------ SOURCE MATERIAL

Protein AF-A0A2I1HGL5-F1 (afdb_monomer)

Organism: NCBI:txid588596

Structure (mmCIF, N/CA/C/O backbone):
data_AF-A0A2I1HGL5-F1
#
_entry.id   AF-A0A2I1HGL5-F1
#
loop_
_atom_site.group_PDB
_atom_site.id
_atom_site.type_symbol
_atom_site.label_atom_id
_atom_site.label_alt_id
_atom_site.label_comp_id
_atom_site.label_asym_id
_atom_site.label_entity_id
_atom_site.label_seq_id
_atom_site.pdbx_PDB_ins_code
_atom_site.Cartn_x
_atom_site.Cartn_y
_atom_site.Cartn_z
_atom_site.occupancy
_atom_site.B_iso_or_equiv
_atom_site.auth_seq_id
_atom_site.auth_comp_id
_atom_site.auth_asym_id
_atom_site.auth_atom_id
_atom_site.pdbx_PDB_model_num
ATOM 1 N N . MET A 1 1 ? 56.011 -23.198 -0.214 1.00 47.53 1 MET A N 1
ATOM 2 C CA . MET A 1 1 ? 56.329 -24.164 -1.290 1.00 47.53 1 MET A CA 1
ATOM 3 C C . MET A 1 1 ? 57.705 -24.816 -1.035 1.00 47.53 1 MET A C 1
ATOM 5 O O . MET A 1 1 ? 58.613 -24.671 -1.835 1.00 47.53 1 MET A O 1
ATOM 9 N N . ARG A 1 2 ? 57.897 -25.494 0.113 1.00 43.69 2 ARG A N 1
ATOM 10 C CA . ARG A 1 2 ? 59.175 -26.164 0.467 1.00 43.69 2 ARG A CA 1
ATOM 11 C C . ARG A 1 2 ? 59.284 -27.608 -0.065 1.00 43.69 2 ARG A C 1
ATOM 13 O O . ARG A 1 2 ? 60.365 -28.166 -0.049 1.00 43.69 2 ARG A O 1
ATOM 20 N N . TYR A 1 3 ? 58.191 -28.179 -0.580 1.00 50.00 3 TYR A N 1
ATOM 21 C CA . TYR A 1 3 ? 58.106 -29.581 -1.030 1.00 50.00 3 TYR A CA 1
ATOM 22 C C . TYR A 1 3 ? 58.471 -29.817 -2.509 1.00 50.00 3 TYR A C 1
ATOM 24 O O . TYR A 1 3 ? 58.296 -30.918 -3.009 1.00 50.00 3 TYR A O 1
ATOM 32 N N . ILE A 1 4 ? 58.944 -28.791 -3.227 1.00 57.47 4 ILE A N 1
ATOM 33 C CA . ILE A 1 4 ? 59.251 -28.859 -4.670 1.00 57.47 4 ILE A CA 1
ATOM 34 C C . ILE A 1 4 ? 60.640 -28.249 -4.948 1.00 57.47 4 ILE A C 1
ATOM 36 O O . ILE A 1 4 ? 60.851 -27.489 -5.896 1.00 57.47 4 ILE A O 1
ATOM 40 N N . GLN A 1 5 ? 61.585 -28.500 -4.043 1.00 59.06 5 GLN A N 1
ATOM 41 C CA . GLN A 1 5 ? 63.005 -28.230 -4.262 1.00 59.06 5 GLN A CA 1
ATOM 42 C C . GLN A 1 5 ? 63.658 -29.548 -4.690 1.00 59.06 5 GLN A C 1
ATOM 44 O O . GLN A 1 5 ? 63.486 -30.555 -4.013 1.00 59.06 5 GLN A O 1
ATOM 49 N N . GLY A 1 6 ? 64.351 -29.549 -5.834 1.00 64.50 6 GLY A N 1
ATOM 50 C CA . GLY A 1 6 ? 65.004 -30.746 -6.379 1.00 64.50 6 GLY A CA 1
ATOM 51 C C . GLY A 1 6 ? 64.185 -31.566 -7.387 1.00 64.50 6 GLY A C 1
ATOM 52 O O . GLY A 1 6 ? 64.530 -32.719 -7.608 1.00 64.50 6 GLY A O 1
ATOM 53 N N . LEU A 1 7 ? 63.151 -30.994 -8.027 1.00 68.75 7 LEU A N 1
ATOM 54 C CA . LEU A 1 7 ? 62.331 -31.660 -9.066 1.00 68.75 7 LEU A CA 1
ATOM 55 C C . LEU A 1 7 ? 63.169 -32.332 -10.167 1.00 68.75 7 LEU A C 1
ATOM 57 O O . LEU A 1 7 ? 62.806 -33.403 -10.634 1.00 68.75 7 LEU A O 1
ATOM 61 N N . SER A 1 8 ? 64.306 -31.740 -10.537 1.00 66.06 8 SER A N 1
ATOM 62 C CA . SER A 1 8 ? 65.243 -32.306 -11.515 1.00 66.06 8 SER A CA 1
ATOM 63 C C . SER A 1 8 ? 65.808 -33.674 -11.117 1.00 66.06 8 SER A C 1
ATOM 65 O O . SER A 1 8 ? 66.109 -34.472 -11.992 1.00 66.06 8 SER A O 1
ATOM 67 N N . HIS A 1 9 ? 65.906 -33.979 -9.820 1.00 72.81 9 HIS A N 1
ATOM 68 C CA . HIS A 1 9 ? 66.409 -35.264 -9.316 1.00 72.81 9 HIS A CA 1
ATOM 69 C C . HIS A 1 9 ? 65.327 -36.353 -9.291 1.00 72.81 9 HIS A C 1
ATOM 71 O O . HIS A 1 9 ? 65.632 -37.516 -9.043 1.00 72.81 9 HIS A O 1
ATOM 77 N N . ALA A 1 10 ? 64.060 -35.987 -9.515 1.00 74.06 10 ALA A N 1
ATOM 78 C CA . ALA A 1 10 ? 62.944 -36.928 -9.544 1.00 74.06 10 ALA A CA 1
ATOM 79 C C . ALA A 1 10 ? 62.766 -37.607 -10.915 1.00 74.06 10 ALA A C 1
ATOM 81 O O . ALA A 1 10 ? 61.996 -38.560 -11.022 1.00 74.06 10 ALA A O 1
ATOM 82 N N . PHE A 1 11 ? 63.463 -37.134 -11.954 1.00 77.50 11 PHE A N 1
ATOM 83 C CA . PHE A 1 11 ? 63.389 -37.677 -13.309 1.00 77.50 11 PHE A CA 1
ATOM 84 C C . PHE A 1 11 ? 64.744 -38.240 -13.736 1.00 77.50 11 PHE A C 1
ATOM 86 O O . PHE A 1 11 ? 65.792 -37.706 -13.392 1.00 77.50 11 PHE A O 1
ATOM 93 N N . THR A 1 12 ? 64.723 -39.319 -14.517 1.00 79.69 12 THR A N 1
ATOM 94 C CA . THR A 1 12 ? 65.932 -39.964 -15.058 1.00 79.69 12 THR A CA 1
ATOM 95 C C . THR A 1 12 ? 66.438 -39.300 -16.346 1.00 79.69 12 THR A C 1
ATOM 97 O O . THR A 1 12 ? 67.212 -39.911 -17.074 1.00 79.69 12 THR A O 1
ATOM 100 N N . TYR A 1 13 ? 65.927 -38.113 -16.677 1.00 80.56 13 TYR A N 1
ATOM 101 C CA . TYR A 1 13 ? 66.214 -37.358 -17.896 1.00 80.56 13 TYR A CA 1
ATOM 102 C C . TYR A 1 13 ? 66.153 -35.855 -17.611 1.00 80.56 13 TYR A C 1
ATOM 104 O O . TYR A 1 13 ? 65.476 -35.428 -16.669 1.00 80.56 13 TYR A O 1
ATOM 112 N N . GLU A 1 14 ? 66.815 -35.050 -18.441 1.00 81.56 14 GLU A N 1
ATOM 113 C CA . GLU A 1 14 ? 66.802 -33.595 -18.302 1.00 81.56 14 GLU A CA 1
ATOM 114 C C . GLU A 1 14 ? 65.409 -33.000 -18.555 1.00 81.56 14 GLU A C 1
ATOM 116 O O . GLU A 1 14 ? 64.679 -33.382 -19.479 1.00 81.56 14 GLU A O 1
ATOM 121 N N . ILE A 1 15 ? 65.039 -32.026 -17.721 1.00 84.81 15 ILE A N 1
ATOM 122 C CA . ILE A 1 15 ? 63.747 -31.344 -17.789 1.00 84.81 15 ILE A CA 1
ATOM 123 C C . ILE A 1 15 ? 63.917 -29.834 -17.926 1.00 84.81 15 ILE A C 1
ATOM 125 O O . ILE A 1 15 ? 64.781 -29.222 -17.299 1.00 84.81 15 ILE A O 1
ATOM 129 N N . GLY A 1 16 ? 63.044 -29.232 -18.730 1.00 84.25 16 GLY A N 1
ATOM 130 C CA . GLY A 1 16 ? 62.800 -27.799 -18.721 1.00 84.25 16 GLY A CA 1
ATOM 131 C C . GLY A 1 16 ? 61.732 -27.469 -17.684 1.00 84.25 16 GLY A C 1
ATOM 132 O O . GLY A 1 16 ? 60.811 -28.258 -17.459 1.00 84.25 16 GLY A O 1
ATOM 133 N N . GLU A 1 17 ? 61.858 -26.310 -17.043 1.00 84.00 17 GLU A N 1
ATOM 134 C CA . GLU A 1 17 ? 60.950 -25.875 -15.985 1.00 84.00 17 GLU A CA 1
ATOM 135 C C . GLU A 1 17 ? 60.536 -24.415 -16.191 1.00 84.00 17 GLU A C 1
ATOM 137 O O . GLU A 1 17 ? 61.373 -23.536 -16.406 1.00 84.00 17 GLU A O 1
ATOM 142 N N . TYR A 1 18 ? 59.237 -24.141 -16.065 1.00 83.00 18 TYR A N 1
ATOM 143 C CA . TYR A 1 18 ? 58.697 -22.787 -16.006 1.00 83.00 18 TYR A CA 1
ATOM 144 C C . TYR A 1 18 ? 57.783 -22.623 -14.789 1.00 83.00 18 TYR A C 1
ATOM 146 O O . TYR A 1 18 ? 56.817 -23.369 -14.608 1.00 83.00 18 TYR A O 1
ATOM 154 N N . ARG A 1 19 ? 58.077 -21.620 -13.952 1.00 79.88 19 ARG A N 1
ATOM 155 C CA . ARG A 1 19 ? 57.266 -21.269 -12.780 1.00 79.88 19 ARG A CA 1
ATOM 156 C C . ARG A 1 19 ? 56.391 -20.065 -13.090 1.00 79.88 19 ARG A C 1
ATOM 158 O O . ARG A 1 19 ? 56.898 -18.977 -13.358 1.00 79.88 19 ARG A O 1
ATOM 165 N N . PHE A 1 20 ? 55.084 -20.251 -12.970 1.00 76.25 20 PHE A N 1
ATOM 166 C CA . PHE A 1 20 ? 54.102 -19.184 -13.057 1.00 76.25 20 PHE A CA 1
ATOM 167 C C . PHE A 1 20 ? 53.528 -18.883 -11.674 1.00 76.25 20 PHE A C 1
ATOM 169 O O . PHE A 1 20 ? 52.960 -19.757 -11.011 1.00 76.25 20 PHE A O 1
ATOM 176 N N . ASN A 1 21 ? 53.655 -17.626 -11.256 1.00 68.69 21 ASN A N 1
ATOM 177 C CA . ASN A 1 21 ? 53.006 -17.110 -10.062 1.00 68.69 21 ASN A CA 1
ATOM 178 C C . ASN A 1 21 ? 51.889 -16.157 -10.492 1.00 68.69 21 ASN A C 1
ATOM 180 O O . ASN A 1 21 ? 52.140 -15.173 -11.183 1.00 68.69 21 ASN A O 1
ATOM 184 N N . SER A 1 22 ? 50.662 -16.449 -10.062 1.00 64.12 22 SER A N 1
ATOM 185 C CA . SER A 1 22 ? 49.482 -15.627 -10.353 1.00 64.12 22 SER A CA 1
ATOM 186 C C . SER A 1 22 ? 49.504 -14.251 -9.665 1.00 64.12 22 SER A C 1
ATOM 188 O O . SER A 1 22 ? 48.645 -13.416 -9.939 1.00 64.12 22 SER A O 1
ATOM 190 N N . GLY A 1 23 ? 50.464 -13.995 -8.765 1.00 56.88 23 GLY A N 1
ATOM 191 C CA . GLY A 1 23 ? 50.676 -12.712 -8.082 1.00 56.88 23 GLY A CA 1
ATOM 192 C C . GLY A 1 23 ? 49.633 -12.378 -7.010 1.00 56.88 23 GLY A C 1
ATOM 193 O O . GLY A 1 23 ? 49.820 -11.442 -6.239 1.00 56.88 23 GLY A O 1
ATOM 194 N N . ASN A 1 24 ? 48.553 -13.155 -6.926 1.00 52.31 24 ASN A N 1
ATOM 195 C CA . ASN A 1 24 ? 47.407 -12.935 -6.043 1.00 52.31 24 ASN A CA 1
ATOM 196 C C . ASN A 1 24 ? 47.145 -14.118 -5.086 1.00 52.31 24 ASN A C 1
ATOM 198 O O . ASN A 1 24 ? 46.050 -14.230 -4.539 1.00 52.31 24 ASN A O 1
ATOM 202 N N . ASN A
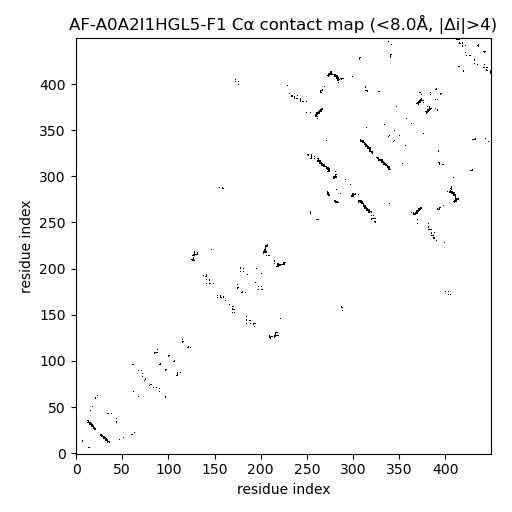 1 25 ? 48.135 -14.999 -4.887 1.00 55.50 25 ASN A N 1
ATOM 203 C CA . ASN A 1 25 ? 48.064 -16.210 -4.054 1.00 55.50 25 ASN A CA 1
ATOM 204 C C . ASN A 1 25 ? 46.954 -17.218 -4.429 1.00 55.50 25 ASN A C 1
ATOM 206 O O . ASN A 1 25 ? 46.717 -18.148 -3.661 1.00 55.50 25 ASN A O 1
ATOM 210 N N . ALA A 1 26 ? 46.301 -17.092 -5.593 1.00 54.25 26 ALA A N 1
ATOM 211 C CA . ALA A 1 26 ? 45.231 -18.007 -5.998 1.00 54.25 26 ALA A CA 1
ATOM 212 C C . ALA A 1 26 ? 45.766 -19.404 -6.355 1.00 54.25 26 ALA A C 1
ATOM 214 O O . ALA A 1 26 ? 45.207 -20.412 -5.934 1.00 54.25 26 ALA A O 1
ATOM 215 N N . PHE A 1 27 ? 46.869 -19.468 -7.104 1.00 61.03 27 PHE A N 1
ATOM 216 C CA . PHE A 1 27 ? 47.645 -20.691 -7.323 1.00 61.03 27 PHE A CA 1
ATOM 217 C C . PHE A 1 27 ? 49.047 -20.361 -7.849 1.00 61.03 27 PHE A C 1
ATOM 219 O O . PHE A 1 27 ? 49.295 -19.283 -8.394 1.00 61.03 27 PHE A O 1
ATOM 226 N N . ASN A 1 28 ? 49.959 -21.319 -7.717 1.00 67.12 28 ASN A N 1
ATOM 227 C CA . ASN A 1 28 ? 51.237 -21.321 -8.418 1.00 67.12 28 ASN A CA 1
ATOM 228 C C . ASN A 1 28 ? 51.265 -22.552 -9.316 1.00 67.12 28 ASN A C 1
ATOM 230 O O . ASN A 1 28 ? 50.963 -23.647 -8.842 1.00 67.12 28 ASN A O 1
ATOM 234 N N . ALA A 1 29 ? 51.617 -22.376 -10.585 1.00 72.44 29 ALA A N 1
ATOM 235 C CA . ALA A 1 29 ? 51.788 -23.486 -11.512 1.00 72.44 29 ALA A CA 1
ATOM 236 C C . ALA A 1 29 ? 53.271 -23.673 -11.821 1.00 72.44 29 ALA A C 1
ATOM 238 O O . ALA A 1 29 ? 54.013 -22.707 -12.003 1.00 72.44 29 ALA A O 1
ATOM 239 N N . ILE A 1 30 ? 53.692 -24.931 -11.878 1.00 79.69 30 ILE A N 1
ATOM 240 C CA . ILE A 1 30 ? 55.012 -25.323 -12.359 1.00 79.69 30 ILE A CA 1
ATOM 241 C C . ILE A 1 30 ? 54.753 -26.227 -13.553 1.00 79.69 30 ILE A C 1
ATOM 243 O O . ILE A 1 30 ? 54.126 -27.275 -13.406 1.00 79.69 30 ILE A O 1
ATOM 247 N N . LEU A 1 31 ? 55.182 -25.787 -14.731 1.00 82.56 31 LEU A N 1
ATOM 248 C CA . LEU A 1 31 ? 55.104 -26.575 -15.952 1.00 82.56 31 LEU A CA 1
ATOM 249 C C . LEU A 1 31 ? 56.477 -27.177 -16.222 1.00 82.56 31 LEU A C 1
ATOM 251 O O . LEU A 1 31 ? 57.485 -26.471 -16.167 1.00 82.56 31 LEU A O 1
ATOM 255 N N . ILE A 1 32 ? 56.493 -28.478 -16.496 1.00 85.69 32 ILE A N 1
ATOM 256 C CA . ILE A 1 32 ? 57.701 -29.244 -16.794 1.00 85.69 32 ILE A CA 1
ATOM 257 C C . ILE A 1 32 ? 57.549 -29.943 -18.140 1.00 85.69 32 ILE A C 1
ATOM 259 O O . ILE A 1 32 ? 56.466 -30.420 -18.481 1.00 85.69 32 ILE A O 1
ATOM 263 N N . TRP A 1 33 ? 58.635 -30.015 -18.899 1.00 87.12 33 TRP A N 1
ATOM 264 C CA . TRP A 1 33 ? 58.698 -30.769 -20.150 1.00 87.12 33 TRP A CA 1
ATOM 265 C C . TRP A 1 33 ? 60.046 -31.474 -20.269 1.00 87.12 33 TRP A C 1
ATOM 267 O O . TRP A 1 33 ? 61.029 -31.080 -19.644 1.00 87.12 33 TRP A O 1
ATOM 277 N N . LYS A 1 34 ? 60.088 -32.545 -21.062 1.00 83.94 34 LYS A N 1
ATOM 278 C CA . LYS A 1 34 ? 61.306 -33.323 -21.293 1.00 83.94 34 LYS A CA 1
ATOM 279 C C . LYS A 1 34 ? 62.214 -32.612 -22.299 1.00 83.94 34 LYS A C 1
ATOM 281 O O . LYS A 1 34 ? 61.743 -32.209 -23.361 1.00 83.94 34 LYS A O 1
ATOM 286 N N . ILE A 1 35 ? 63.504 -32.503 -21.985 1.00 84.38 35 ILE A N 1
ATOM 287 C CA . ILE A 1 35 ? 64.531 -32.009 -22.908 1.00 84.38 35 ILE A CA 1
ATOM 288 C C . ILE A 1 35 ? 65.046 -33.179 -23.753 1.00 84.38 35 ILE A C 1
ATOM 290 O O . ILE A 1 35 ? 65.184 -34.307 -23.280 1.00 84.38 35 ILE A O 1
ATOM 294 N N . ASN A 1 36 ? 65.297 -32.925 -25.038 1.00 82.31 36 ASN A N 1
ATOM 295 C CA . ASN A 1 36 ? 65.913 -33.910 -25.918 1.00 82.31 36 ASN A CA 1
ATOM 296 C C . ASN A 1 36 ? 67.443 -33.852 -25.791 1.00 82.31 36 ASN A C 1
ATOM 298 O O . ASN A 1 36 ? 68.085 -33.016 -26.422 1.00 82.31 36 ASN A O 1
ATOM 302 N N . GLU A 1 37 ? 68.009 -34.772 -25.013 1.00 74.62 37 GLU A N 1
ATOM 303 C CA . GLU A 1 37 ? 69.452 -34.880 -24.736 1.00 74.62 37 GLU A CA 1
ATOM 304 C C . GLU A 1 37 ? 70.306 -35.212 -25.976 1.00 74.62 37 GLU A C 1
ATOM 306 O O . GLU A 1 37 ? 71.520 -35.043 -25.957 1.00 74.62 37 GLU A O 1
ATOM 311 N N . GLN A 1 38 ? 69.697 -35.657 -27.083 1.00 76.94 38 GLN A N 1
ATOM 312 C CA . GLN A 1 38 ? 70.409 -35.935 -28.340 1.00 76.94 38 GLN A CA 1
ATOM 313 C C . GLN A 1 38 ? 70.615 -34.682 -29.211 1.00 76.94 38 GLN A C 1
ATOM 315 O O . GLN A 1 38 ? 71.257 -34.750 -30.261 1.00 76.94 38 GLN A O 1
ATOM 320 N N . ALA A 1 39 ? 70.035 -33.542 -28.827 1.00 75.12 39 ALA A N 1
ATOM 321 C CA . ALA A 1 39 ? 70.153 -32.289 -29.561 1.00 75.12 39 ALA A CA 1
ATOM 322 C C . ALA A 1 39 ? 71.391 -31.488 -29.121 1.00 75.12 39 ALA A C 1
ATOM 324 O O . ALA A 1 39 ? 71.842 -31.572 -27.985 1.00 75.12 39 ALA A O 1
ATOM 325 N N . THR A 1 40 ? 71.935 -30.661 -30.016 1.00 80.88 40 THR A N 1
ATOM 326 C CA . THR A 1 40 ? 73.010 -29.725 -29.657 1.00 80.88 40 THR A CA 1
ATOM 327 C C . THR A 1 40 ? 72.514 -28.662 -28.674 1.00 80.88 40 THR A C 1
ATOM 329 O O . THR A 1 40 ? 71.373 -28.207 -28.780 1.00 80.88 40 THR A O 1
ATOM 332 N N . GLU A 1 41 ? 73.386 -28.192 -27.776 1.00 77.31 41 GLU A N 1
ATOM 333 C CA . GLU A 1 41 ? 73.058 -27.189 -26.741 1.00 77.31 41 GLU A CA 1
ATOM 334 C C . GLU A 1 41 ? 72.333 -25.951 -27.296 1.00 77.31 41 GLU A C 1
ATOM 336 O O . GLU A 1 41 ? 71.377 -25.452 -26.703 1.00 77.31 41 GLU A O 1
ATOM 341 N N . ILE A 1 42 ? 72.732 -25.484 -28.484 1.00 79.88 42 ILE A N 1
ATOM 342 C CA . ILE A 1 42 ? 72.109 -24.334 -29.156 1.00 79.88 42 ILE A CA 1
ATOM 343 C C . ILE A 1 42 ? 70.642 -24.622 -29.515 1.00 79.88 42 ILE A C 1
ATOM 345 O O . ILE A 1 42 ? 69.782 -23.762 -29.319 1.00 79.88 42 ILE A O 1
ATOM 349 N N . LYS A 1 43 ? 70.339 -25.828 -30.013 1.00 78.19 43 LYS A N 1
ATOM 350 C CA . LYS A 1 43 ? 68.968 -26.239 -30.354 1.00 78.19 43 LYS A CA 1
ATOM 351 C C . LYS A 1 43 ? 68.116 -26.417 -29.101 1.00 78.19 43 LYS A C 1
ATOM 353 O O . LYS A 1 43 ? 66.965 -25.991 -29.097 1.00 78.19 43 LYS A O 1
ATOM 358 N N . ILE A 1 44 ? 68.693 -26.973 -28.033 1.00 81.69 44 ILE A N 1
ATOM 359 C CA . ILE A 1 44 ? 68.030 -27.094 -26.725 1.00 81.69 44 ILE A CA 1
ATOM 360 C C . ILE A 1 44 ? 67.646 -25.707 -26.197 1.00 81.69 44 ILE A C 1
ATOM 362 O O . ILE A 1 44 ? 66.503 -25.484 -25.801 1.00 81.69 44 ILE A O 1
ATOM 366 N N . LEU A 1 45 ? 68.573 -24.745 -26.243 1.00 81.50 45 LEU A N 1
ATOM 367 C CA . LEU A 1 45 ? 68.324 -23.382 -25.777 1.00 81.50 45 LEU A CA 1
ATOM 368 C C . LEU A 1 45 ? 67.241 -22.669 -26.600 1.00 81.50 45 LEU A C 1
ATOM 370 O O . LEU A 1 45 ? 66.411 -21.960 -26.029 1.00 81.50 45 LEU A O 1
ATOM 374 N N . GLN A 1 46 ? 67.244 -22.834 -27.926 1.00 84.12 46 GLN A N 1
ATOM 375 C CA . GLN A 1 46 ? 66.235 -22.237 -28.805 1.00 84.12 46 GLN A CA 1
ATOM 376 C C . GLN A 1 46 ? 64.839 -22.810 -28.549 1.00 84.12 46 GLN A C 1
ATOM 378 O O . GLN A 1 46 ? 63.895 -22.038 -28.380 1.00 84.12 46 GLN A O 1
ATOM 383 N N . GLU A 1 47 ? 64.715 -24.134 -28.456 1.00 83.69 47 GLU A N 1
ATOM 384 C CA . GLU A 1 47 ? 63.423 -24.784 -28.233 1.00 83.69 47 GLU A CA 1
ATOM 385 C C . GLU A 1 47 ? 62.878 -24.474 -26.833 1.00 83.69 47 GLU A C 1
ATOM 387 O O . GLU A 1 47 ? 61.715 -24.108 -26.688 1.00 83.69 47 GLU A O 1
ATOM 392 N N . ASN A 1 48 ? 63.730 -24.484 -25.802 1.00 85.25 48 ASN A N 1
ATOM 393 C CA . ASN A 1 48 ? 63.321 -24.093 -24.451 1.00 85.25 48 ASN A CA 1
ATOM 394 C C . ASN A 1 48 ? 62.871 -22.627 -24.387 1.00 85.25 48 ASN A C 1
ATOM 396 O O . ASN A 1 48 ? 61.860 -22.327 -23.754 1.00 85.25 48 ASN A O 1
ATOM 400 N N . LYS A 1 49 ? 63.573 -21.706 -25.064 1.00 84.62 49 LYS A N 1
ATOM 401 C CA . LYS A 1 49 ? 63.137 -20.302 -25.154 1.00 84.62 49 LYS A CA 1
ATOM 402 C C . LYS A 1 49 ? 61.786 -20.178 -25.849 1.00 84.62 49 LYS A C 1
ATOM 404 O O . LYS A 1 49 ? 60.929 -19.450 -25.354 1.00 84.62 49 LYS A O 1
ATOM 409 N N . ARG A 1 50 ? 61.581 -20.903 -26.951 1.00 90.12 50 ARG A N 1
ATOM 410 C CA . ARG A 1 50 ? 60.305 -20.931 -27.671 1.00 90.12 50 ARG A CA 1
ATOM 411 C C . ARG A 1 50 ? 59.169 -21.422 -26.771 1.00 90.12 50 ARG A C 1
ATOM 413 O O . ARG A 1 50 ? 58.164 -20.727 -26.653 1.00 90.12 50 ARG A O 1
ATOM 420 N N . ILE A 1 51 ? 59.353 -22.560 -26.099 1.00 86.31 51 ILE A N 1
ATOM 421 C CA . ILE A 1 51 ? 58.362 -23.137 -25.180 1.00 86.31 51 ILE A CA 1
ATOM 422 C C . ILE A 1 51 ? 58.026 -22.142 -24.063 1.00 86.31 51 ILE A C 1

------------

■ REQUIRED WORK: Return only the part of the records above that opens with the line containing "ATOM 349 N N" and closes with the line containing "ATOM 375 C CA", ends included.

■ REPLY:
ATOM 349 N N . LYS A 1 43 ? 70.339 -25.828 -30.013 1.00 78.19 43 LYS A N 1
ATOM 350 C CA . LYS A 1 43 ? 68.968 -26.239 -30.354 1.00 78.19 43 LYS A CA 1
ATOM 351 C C . LYS A 1 43 ? 68.116 -26.417 -29.101 1.00 78.19 43 LYS A C 1
ATOM 353 O O . LYS A 1 43 ? 66.965 -25.991 -29.097 1.00 78.19 43 LYS A O 1
ATOM 358 N N . ILE A 1 44 ? 68.693 -26.973 -28.033 1.00 81.69 44 ILE A N 1
ATOM 359 C CA . ILE A 1 44 ? 68.030 -27.094 -26.725 1.00 81.69 44 ILE A CA 1
ATOM 360 C C . ILE A 1 44 ? 67.646 -25.707 -26.197 1.00 81.69 44 ILE A C 1
ATOM 362 O O . ILE A 1 44 ? 66.503 -25.484 -25.801 1.00 81.69 44 ILE A O 1
ATOM 366 N N . LEU A 1 45 ? 68.573 -24.745 -26.243 1.00 81.50 45 LEU A N 1
ATOM 367 C CA . LEU A 1 45 ? 68.324 -23.382 -25.777 1.00 81.50 45 LEU A CA 1
ATOM 368 C C . LEU A 1 45 ? 67.241 -22.669 -26.600 1.00 81.50 45 LEU A C 1
ATOM 370 O O . LEU A 1 45 ? 66.411 -21.960 -26.029 1.00 81.50 45 LEU A O 1
ATOM 374 N N . GLN A 1 46 ? 67.244 -22.834 -27.926 1.00 84.12 46 GLN A N 1
ATOM 375 C CA . GLN A 1 46 ? 66.235 -22.237 -28.805 1.00 84.12 46 GLN A CA 1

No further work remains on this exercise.